Only 17 times has a player averaged 12-plus assists per game in a season. Stockton has eight of them, including a record 14.5 in 1989-90. The nine-time assists champ owns the four-highest single-season totals and seven of the top nine. He also holds four of the top 14 spots for steals.
From 1987-97, Stockton averaged 12.8 assists and 2.6 steals. He also scored a bit more in his prime than some might recall, registering 15.6 points per game on 52.4% shooting during the aforementioned decade.
While Stockton never finished higher than seventh in MVP voting, he was much more than simply Karl Malone’s sidekick. The fellow Dream Team member is one of the best point guards of all time.
“Does he have any great playoff games though?” Wright said. “Just a handful. A lot of really solid ones.”
Two of his better ones came in the 1988 conference semifinals against the eventual-champion Lakers. Stockton topped 20 points and 20 assists with five steals in Games 5 and 7, only Utah lost both and therefore the series. A year later, Stockton dropped 34 and 16 with six steals and two blocks in Game 3 of the first round against the Warriors. The Jazz were swept in that series.

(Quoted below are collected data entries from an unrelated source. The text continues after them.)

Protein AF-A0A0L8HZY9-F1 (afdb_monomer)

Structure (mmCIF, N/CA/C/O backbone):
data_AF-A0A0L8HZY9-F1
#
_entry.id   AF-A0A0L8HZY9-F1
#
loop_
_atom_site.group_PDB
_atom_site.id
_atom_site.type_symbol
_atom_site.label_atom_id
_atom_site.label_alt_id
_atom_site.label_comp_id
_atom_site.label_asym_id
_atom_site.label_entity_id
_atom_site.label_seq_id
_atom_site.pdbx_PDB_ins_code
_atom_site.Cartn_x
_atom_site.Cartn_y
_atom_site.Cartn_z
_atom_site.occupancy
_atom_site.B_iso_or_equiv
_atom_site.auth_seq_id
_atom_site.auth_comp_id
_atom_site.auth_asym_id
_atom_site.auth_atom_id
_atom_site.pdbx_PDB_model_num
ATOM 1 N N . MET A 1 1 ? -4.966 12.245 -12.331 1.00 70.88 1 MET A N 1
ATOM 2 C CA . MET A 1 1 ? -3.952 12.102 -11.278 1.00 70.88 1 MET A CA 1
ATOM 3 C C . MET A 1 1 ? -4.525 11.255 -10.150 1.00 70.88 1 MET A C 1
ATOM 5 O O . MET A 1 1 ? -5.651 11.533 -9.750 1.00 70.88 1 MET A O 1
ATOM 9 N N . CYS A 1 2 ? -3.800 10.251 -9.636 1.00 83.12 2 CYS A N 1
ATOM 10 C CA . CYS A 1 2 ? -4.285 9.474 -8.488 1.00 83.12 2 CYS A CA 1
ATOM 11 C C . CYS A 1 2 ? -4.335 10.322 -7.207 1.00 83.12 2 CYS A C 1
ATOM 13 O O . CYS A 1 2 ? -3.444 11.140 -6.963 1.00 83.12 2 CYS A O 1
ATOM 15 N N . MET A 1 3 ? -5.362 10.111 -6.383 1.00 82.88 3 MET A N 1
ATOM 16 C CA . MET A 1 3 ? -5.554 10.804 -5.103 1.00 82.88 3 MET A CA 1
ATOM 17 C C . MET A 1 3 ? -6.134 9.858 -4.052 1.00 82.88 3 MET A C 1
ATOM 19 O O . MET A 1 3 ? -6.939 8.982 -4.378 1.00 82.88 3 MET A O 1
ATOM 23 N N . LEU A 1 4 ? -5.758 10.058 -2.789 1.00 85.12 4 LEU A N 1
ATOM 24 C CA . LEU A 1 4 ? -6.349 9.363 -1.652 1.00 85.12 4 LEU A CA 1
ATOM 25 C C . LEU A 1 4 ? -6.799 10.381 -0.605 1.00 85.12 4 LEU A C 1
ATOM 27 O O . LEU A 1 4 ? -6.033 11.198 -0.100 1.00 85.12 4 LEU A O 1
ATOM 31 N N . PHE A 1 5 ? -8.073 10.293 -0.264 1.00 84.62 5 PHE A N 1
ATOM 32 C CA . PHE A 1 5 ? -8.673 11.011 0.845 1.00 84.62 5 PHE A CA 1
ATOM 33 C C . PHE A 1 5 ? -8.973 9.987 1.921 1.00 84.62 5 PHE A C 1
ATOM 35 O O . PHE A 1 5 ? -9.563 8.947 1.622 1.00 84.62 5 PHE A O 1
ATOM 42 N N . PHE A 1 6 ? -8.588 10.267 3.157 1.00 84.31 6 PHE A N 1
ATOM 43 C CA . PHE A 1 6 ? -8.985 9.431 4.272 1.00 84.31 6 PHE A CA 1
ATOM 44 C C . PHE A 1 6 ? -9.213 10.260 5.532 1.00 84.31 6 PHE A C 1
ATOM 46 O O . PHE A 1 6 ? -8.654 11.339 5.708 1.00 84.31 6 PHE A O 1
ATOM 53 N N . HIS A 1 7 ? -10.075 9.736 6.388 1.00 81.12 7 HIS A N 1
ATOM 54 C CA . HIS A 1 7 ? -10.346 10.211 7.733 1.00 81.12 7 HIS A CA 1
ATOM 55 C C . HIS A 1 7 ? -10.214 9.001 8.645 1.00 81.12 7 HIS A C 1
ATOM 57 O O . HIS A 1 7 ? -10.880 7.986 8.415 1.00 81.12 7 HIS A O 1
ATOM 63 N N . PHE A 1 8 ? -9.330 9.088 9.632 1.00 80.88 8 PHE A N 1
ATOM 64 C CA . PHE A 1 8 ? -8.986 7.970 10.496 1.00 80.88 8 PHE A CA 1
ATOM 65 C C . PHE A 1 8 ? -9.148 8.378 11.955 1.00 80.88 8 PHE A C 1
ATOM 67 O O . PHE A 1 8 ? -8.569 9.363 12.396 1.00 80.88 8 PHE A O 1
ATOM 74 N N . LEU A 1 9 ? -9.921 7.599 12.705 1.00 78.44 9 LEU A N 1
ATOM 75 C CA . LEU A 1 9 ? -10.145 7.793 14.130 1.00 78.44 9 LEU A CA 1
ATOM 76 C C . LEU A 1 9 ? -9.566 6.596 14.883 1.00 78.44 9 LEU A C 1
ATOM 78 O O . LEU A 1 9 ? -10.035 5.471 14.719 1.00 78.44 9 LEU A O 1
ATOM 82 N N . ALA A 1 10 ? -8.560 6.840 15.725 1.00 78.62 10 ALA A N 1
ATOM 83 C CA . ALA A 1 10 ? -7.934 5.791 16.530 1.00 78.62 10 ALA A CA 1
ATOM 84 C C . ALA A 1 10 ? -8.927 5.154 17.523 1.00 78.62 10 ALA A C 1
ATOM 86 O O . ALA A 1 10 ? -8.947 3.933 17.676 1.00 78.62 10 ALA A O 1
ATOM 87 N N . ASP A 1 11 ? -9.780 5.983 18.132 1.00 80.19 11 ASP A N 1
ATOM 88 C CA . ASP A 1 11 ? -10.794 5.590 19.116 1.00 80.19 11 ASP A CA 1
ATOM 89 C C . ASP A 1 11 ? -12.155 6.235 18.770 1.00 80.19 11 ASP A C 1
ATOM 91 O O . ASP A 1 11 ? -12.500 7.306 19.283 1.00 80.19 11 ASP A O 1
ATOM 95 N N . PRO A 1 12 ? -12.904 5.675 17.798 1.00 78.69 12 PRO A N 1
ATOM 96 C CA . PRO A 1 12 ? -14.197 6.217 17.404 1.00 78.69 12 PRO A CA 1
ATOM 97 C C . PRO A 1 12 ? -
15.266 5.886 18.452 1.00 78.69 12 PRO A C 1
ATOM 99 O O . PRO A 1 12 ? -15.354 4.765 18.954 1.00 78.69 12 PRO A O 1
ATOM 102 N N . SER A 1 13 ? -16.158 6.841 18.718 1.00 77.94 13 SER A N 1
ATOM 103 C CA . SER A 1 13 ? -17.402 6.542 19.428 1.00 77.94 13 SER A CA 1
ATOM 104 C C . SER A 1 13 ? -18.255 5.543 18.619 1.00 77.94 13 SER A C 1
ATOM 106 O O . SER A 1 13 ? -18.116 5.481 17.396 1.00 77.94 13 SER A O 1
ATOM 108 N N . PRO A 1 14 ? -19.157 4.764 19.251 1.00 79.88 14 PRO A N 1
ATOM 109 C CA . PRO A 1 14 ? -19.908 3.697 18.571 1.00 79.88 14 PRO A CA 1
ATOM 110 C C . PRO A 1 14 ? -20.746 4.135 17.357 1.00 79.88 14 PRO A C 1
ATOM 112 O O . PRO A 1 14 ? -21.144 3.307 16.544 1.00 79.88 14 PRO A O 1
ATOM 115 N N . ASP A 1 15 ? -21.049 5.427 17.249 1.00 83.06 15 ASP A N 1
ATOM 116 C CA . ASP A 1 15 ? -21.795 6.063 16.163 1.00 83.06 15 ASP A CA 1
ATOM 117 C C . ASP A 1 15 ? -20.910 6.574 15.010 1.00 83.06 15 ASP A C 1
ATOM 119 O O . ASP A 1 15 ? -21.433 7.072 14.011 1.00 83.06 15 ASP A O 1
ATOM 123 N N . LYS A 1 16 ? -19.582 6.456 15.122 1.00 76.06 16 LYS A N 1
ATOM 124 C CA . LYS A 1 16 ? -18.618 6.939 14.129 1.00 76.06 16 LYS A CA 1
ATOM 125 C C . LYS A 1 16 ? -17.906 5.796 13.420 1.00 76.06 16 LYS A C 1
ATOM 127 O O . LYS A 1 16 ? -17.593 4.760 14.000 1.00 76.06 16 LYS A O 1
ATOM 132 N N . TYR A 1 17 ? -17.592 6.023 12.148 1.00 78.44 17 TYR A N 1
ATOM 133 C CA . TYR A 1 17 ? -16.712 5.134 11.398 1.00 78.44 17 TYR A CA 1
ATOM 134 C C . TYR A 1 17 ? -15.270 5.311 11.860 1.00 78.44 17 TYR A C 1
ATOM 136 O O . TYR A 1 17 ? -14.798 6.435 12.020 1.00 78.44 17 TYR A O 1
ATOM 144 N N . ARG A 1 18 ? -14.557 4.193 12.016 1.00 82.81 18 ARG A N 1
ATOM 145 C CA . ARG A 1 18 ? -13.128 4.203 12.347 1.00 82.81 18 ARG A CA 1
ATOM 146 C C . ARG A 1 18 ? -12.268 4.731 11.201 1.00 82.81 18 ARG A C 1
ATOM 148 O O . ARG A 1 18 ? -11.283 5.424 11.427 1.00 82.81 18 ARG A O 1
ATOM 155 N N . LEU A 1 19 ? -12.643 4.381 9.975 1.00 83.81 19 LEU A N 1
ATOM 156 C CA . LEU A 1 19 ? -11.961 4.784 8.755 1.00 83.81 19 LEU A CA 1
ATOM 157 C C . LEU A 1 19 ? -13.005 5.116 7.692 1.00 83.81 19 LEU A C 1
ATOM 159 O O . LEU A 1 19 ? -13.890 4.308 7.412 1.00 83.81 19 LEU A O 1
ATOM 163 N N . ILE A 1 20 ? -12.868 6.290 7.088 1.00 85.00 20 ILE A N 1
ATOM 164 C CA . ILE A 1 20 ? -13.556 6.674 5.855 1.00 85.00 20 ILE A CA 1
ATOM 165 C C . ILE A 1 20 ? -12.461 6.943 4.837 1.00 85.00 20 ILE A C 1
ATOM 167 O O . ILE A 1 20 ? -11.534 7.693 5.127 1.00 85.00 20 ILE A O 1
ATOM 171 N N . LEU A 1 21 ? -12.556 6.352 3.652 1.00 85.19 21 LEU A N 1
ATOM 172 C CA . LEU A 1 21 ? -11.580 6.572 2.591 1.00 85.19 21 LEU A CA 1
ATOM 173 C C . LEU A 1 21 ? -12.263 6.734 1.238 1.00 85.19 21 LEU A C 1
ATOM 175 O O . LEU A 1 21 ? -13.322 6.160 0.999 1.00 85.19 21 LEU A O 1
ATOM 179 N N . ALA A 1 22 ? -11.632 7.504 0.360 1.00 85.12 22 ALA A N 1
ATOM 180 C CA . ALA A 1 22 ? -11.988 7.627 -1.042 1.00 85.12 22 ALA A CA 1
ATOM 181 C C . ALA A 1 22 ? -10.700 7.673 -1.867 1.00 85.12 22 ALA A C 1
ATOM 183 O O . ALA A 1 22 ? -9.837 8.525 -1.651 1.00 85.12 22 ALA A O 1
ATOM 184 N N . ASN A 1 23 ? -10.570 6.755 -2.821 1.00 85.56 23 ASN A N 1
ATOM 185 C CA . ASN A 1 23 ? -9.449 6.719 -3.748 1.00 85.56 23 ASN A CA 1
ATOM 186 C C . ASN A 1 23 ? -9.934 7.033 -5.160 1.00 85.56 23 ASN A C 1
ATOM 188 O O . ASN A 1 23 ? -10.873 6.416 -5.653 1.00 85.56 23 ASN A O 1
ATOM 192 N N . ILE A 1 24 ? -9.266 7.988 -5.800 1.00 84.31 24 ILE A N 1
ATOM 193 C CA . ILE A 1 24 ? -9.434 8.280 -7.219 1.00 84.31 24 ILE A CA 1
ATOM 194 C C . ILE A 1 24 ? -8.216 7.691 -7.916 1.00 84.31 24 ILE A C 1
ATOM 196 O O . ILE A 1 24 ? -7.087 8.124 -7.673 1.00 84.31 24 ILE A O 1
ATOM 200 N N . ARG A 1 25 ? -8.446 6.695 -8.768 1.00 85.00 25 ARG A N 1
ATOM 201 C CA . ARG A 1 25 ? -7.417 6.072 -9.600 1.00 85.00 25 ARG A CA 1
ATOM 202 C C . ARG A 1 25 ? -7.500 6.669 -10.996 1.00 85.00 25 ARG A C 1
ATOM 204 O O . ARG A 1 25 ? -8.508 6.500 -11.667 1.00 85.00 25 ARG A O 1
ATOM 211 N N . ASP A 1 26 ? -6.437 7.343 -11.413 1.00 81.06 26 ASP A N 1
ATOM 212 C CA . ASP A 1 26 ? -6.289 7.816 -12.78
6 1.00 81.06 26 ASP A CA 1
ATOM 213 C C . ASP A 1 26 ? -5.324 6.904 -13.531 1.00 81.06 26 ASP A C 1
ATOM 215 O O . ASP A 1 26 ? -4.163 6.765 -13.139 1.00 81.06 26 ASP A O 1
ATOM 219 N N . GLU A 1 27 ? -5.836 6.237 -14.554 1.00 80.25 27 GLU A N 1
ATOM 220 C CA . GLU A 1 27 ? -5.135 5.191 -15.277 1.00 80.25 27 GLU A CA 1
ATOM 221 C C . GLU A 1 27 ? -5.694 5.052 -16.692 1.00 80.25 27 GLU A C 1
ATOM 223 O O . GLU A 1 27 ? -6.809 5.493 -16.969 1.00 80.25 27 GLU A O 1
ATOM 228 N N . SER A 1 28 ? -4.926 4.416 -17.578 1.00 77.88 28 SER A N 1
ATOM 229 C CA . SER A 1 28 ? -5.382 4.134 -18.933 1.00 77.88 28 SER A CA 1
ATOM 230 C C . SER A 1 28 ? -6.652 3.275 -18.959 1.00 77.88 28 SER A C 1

The majority of Stockton’s other notable games also came in early rounds. His best series was the 1997 Western finals versus the Rockets, with Hakeem Olajuwon, Clyde Drexler and Charles Barkley looking to make a final Finals run, and Malone and Stockton aiming for their first.
Stockton was the oldest of the hallowed bunch. He’d also underperformed in each of his three previous conference finals appearances. Facing an aging, overmatched Houston backcourt, Stockton averaged 20 and 10 and hit a buzzer-beating 3-pointer to clinch the series.
And that’s as good as it got. Stockton was just OK in an ensuing Finals loss to the Bulls and really struggled in their rematch the following year. The Jazz won the second-most games in the 90s and made the playoffs in all of Stockton’s 19 seasons. Only Malone played in more playoff games without winning a ring.
The undersized workhorse made his last All-NBA and All-Star teams after turning 37. He retired at 41 with career averages of 13 and 10 in the regular season and postseason. His 3.72 assist-to-turnover ratio is second-best to Chris Paul’s. Stockton missed just 22 games total.
“He had amazing consistency,” Wright said, “and amazing longevity.”